Problem to work on
Find the line with "ATOM 302 C CA" in the records below, then please transcribe it and every later line exactly, omitting the pictures and adding nothing.

Records to process START

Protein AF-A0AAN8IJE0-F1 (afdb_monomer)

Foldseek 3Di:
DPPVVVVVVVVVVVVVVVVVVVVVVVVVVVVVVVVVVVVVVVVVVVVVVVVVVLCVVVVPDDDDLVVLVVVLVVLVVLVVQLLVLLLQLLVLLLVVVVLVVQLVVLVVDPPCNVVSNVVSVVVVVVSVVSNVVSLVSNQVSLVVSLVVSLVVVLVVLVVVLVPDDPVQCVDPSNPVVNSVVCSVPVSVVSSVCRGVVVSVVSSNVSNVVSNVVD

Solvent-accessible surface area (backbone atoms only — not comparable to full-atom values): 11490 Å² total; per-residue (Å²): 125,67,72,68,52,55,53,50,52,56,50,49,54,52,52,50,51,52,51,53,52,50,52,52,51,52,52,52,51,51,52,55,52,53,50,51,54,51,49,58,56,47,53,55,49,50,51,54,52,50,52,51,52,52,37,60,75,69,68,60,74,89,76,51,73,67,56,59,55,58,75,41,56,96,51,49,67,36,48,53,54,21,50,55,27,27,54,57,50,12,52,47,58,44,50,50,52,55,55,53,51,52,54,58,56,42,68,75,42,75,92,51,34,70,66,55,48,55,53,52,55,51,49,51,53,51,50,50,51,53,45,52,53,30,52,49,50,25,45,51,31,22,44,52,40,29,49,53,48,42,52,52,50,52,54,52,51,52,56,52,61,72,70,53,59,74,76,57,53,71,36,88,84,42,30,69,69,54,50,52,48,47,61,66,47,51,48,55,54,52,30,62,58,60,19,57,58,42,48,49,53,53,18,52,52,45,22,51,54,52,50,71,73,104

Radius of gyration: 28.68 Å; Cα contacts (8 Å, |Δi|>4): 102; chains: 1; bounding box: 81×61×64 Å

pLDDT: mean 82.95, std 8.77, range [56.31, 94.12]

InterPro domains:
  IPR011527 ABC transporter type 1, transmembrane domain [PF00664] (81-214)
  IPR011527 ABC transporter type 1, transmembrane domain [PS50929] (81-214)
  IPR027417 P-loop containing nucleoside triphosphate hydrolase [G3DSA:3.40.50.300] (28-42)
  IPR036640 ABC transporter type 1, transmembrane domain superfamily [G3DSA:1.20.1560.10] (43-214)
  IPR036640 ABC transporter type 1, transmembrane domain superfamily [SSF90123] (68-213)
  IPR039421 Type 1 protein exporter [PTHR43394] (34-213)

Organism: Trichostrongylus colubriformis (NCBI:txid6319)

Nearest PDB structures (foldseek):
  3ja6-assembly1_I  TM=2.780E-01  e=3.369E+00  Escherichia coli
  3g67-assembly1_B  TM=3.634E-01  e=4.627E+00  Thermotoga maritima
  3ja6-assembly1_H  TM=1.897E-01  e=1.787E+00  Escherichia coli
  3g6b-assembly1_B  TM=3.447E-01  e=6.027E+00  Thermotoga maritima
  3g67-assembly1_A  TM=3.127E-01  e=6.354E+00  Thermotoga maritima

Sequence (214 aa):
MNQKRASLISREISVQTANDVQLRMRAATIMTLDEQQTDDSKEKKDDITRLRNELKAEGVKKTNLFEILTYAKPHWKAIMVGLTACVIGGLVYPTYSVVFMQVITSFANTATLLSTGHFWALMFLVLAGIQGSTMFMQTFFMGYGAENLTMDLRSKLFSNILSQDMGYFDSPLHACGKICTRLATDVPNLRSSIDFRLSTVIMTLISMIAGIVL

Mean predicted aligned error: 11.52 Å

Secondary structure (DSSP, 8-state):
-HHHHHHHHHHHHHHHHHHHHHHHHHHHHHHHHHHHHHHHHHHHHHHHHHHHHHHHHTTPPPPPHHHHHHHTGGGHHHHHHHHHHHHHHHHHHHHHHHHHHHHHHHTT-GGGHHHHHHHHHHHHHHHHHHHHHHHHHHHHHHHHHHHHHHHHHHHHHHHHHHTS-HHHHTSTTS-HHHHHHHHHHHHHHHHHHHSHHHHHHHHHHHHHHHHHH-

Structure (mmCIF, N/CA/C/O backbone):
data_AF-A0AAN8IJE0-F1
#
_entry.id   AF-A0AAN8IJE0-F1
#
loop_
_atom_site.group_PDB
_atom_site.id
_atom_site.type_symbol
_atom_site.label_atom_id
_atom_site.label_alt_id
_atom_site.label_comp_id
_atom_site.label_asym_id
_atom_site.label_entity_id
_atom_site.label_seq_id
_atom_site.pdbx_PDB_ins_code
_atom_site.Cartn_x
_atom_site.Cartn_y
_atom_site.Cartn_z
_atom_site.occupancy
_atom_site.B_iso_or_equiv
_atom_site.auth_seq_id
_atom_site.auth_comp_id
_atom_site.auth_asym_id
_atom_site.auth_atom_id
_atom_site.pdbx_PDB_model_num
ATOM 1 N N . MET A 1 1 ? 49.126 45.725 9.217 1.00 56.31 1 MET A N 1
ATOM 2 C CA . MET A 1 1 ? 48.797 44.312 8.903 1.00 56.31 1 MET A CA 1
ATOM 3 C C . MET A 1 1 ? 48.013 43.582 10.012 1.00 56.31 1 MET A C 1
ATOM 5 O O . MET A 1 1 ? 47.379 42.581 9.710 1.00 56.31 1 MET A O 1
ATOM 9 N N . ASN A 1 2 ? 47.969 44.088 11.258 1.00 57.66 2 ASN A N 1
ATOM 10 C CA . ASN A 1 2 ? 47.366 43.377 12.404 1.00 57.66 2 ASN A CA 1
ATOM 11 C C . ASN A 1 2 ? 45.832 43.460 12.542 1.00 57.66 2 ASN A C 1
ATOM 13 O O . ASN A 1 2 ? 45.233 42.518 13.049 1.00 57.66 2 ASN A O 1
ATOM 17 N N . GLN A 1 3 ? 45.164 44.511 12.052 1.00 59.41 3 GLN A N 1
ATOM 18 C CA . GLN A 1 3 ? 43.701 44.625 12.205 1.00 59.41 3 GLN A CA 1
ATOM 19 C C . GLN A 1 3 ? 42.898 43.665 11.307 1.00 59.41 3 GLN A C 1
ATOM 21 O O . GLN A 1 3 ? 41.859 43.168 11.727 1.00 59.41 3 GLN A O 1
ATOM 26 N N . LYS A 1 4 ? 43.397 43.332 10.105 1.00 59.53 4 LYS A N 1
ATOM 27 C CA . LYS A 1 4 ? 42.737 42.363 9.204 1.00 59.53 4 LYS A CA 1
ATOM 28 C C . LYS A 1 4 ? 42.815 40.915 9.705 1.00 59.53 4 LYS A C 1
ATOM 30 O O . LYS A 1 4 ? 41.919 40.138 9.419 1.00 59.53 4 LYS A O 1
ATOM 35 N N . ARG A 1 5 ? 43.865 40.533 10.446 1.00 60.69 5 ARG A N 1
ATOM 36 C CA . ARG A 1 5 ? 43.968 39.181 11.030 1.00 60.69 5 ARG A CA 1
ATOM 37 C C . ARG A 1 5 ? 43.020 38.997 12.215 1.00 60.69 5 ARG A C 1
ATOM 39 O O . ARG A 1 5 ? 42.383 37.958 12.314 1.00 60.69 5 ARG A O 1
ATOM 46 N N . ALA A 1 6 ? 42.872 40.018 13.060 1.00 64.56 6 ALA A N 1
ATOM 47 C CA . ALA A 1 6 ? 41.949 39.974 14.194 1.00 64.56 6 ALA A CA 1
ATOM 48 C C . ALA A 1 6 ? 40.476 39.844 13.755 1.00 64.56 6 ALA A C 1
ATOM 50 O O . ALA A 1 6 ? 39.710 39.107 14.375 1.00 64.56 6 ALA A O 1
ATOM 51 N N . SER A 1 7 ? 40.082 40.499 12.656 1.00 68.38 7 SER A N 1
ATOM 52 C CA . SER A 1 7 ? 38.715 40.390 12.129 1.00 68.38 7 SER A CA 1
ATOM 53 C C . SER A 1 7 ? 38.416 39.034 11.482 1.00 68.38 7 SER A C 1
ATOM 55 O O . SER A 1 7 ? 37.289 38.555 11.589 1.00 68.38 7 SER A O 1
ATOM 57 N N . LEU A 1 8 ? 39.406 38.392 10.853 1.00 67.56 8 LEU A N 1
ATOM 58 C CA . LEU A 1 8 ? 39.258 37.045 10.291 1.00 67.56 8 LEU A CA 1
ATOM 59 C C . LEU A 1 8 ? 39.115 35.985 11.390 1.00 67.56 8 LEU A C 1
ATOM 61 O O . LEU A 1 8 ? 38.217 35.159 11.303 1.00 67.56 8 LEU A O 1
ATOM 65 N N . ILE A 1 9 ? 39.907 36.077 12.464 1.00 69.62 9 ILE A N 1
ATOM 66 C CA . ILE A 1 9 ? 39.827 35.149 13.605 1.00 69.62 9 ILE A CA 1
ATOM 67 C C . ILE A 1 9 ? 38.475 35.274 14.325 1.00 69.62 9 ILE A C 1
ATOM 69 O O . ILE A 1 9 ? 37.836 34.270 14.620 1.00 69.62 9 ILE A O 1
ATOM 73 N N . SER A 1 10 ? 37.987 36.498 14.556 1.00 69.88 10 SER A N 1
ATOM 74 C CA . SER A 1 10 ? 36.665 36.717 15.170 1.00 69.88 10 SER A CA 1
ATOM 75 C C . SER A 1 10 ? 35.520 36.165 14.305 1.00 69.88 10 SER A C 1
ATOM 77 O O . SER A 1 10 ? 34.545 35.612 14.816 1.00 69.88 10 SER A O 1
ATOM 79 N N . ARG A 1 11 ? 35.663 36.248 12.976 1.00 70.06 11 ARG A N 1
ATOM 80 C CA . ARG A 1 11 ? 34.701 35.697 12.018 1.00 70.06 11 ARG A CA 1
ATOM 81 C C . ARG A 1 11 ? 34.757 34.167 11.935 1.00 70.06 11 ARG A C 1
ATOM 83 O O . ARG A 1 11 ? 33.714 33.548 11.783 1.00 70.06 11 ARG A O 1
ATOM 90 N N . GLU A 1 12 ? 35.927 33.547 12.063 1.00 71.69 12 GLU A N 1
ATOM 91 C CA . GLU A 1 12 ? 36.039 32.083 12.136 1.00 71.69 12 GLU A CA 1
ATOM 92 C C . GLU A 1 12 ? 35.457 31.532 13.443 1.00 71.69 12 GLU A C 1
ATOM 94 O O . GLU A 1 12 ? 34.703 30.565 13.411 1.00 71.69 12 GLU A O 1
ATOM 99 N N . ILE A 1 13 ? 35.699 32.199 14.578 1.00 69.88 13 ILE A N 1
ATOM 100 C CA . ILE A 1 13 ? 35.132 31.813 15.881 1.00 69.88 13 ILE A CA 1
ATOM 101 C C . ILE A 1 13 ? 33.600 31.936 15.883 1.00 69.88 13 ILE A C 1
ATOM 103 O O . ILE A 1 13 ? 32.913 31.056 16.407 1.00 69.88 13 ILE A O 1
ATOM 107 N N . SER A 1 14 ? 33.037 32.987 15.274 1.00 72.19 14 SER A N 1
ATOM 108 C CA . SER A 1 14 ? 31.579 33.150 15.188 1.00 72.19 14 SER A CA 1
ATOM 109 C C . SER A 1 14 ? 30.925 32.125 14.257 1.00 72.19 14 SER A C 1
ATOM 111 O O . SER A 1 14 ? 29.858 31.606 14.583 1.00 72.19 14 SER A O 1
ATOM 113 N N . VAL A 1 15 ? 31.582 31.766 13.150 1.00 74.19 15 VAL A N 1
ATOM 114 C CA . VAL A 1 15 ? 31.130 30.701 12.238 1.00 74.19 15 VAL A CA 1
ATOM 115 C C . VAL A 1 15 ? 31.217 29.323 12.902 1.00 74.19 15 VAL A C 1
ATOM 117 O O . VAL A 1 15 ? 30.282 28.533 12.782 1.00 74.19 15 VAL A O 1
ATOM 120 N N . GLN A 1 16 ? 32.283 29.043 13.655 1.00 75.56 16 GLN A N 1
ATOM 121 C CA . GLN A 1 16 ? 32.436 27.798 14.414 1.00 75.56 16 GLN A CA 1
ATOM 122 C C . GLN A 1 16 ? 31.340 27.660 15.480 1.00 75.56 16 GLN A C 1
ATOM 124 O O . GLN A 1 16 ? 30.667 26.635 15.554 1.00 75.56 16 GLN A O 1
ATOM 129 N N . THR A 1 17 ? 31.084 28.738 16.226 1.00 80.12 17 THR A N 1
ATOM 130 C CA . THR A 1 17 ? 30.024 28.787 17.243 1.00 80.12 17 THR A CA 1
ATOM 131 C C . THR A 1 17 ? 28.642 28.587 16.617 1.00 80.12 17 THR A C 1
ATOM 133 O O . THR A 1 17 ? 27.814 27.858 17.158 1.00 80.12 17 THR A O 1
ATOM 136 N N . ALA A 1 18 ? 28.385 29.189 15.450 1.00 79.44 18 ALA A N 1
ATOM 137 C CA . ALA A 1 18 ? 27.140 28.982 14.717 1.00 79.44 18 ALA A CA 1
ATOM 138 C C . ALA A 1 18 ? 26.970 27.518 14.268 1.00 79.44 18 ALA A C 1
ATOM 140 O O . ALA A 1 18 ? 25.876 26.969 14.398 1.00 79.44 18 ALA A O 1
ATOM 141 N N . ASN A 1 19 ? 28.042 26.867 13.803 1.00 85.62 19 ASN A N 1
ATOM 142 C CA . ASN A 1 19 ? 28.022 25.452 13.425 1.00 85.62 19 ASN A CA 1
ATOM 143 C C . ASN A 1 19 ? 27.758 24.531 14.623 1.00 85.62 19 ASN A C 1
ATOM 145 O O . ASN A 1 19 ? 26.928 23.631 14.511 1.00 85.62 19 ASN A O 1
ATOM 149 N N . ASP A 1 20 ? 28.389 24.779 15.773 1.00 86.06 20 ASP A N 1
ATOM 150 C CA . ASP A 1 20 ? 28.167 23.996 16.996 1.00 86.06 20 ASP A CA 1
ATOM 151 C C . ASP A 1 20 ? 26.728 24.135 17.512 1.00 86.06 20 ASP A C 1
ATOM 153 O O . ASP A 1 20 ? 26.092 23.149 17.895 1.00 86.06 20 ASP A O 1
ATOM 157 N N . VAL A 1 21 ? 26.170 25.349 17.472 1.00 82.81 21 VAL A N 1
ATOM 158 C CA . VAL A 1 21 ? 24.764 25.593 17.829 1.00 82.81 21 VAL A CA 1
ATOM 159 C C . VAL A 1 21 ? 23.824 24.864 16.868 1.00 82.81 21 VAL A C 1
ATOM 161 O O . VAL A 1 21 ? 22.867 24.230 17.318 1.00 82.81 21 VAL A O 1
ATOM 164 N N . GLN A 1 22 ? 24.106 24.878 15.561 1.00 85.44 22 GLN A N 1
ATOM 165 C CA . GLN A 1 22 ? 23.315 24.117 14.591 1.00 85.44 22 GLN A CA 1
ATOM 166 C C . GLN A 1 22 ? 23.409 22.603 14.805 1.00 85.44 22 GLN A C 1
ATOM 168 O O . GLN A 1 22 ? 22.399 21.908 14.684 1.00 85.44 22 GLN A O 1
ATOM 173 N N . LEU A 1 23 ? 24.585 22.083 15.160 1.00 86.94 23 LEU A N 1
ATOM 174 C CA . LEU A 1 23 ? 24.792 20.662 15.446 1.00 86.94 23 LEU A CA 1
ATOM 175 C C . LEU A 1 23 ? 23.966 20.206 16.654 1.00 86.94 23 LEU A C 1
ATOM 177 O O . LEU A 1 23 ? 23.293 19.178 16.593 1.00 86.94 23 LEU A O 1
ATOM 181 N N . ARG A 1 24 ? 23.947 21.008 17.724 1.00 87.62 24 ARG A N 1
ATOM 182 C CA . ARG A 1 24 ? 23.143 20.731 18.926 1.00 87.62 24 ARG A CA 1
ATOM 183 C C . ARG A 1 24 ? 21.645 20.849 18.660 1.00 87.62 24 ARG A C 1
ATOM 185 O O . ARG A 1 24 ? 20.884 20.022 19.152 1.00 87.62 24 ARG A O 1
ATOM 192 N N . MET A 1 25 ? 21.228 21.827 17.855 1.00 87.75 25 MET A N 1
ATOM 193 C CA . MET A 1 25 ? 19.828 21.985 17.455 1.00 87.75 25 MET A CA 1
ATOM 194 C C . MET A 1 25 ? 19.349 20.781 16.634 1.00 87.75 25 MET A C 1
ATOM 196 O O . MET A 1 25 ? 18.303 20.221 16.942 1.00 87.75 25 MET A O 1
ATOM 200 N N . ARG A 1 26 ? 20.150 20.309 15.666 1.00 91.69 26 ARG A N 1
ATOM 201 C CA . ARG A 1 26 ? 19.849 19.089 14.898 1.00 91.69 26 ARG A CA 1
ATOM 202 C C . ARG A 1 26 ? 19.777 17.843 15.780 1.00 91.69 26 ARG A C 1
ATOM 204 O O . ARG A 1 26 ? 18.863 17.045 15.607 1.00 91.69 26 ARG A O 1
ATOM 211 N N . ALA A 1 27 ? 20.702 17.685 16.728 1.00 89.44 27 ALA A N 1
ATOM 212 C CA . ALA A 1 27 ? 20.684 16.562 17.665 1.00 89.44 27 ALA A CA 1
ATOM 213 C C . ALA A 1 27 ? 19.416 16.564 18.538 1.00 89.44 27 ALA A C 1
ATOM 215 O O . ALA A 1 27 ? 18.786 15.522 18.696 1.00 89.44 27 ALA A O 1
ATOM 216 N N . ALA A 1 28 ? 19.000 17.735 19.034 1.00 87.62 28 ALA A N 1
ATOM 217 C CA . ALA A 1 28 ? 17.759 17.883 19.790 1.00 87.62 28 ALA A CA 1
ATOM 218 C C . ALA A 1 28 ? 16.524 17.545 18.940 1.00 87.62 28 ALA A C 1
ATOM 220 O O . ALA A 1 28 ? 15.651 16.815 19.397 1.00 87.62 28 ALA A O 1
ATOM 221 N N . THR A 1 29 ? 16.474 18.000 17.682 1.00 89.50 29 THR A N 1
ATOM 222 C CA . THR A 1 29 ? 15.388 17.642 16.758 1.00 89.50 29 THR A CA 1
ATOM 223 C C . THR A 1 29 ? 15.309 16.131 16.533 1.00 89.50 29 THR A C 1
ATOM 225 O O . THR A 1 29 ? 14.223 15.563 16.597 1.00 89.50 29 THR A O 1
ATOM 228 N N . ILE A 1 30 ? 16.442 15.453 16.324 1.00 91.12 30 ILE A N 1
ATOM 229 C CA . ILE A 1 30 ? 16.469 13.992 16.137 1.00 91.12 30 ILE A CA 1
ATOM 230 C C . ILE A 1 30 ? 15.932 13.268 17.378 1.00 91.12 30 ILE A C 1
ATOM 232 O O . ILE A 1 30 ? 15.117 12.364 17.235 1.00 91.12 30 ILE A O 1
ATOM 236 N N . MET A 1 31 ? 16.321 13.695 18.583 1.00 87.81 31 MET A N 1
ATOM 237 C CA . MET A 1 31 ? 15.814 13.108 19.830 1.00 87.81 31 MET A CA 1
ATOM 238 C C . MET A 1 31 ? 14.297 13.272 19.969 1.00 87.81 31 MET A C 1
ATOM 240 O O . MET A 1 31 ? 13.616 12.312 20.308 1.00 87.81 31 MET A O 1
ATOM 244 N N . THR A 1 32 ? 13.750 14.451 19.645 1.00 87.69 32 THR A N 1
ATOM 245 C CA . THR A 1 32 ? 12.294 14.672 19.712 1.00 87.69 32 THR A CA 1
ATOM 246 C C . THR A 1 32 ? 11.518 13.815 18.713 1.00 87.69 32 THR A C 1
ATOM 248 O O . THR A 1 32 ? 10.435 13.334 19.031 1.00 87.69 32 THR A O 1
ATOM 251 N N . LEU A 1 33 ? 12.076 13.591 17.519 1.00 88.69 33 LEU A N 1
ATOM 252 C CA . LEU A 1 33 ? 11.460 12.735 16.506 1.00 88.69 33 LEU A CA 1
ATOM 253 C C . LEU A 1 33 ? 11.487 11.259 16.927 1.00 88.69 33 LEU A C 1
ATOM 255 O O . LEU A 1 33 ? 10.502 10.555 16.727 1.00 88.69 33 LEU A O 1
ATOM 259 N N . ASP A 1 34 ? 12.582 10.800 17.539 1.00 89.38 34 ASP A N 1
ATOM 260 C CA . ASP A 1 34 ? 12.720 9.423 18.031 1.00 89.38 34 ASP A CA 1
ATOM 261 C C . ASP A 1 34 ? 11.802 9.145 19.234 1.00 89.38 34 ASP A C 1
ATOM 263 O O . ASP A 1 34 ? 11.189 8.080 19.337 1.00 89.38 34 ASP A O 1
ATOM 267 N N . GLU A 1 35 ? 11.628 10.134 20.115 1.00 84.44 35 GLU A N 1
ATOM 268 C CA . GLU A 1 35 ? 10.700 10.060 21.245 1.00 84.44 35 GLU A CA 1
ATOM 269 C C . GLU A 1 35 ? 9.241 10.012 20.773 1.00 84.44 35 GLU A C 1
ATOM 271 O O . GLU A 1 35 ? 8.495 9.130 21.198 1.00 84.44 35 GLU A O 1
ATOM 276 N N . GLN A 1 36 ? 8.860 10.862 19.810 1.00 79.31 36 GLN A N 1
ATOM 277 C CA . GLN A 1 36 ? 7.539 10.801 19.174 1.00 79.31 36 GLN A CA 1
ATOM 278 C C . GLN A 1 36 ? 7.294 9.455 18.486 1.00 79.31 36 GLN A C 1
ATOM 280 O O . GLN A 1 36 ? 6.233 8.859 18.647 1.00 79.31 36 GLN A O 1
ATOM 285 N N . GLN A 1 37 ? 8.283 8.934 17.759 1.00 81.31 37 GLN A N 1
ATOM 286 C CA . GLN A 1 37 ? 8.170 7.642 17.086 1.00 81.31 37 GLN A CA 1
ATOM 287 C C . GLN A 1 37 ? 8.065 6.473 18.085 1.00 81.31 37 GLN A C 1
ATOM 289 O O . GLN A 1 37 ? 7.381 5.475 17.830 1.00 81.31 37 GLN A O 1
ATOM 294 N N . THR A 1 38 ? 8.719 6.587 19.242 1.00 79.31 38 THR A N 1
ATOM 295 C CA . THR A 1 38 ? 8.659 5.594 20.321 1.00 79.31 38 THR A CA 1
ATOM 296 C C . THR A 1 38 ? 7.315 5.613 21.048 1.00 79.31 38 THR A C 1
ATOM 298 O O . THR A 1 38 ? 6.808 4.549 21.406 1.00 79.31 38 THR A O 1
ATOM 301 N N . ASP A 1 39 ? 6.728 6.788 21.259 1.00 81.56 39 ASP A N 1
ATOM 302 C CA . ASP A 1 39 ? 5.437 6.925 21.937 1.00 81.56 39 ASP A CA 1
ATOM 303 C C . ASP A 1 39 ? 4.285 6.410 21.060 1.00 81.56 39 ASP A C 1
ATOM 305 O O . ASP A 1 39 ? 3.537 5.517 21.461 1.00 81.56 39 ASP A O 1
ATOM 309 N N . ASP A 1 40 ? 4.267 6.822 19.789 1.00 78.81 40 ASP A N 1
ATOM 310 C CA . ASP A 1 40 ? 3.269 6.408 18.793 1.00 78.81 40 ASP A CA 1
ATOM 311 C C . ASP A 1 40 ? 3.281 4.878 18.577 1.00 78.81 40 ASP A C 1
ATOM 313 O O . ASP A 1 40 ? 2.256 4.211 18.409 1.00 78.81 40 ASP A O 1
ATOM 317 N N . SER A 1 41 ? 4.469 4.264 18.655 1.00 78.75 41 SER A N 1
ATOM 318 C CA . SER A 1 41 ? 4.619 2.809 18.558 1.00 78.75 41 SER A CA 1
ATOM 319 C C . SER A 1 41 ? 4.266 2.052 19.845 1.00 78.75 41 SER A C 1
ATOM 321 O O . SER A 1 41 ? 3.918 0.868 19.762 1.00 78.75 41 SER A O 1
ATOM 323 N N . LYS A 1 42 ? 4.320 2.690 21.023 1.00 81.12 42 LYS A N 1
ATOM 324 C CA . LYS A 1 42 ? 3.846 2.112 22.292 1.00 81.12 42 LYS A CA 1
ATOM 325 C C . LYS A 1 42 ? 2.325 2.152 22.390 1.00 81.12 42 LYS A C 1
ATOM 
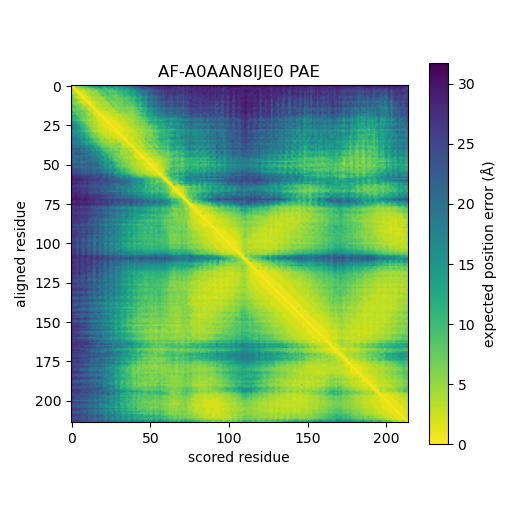327 O O . LYS A 1 42 ? 1.738 1.112 22.688 1.00 81.12 42 LYS A O 1
ATOM 332 N N . GLU A 1 43 ? 1.702 3.286 22.084 1.00 82.19 43 GLU A N 1
ATOM 333 C CA . GLU A 1 43 ? 0.242 3.452 22.104 1.00 82.19 43 GLU A CA 1
ATOM 334 C C . GLU A 1 43 ? -0.435 2.426 21.184 1.00 82.19 43 GLU A C 1
ATOM 336 O O . GLU A 1 43 ? -1.253 1.612 21.618 1.00 82.19 43 GLU A O 1
ATOM 341 N N . LYS A 1 44 ? 0.052 2.317 19.943 1.00 80.50 44 LYS A N 1
ATOM 342 C CA . LYS A 1 44 ? -0.457 1.356 18.956 1.00 80.50 44 LYS A CA 1
ATOM 343 C C . LYS A 1 44 ? -0.311 -0.107 19.395 1.00 80.50 44 LYS A C 1
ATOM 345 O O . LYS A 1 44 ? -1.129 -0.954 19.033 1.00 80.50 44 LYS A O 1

Records to process END

Solution to the problem
ATOM 302 C CA . ASP A 1 39 ? 5.437 6.925 21.937 1.00 81.56 39 ASP A CA 1
ATOM 303 C C . ASP A 1 39 ? 4.285 6.410 21.060 1.00 81.56 39 ASP A C 1
ATOM 305 O O . ASP A 1 39 ? 3.537 5.517 21.461 1.00 81.56 39 ASP A O 1
ATOM 309 N N . ASP A 1 40 ? 4.267 6.822 19.789 1.00 78.81 40 ASP A N 1
ATOM 310 C CA . ASP A 1 40 ? 3.269 6.408 18.793 1.00 78.81 40 ASP A CA 1
ATOM 311 C C . ASP A 1 40 ? 3.281 4.878 18.577 1.00 78.81 40 ASP A C 1
ATOM 313 O O . ASP A 1 40 ? 2.256 4.211 18.409 1.00 78.81 40 ASP A O 1
ATOM 317 N N . SER A 1 41 ? 4.469 4.264 18.655 1.00 78.75 41 SER A N 1
ATOM 318 C CA . SER A 1 41 ? 4.619 2.809 18.558 1.00 78.75 41 SER A CA 1
ATOM 319 C C . SER A 1 41 ? 4.266 2.052 19.845 1.00 78.75 41 SER A C 1
ATOM 321 O O . SER A 1 41 ? 3.918 0.868 19.762 1.00 78.75 41 SER A O 1
ATOM 323 N N . LYS A 1 42 ? 4.320 2.690 21.023 1.00 81.12 42 LYS A N 1
ATOM 324 C CA . LYS A 1 42 ? 3.846 2.112 22.292 1.00 81.12 42 LYS A CA 1
ATOM 325 C C . LYS A 1 42 ? 2.325 2.152 22.390 1.00 81.12 42 LYS A C 1
ATOM 
327 O O . LYS A 1 42 ? 1.738 1.112 22.688 1.00 81.12 42 LYS A O 1
ATOM 332 N N . GLU A 1 43 ? 1.702 3.286 22.084 1.00 82.19 43 GLU A N 1
ATOM 333 C CA . GLU A 1 43 ? 0.242 3.452 22.104 1.00 82.19 43 GLU A CA 1
ATOM 334 C C . GLU A 1 43 ? -0.435 2.426 21.184 1.00 82.19 43 GLU A C 1
ATOM 336 O O . GLU A 1 43 ? -1.253 1.612 21.618 1.00 82.19 43 GLU A O 1
ATOM 341 N N . LYS A 1 44 ? 0.052 2.317 19.943 1.00 80.50 44 LYS A N 1
ATOM 342 C CA . LYS A 1 44 ? -0.457 1.356 18.956 1.00 80.50 44 LYS A CA 1
ATOM 343 C C . LYS A 1 44 ? -0.311 -0.107 19.395 1.00 80.50 44 LYS A C 1
ATOM 345 O O . LYS A 1 44 ? -1.129 -0.954 19.033 1.00 80.50 44 LYS A O 1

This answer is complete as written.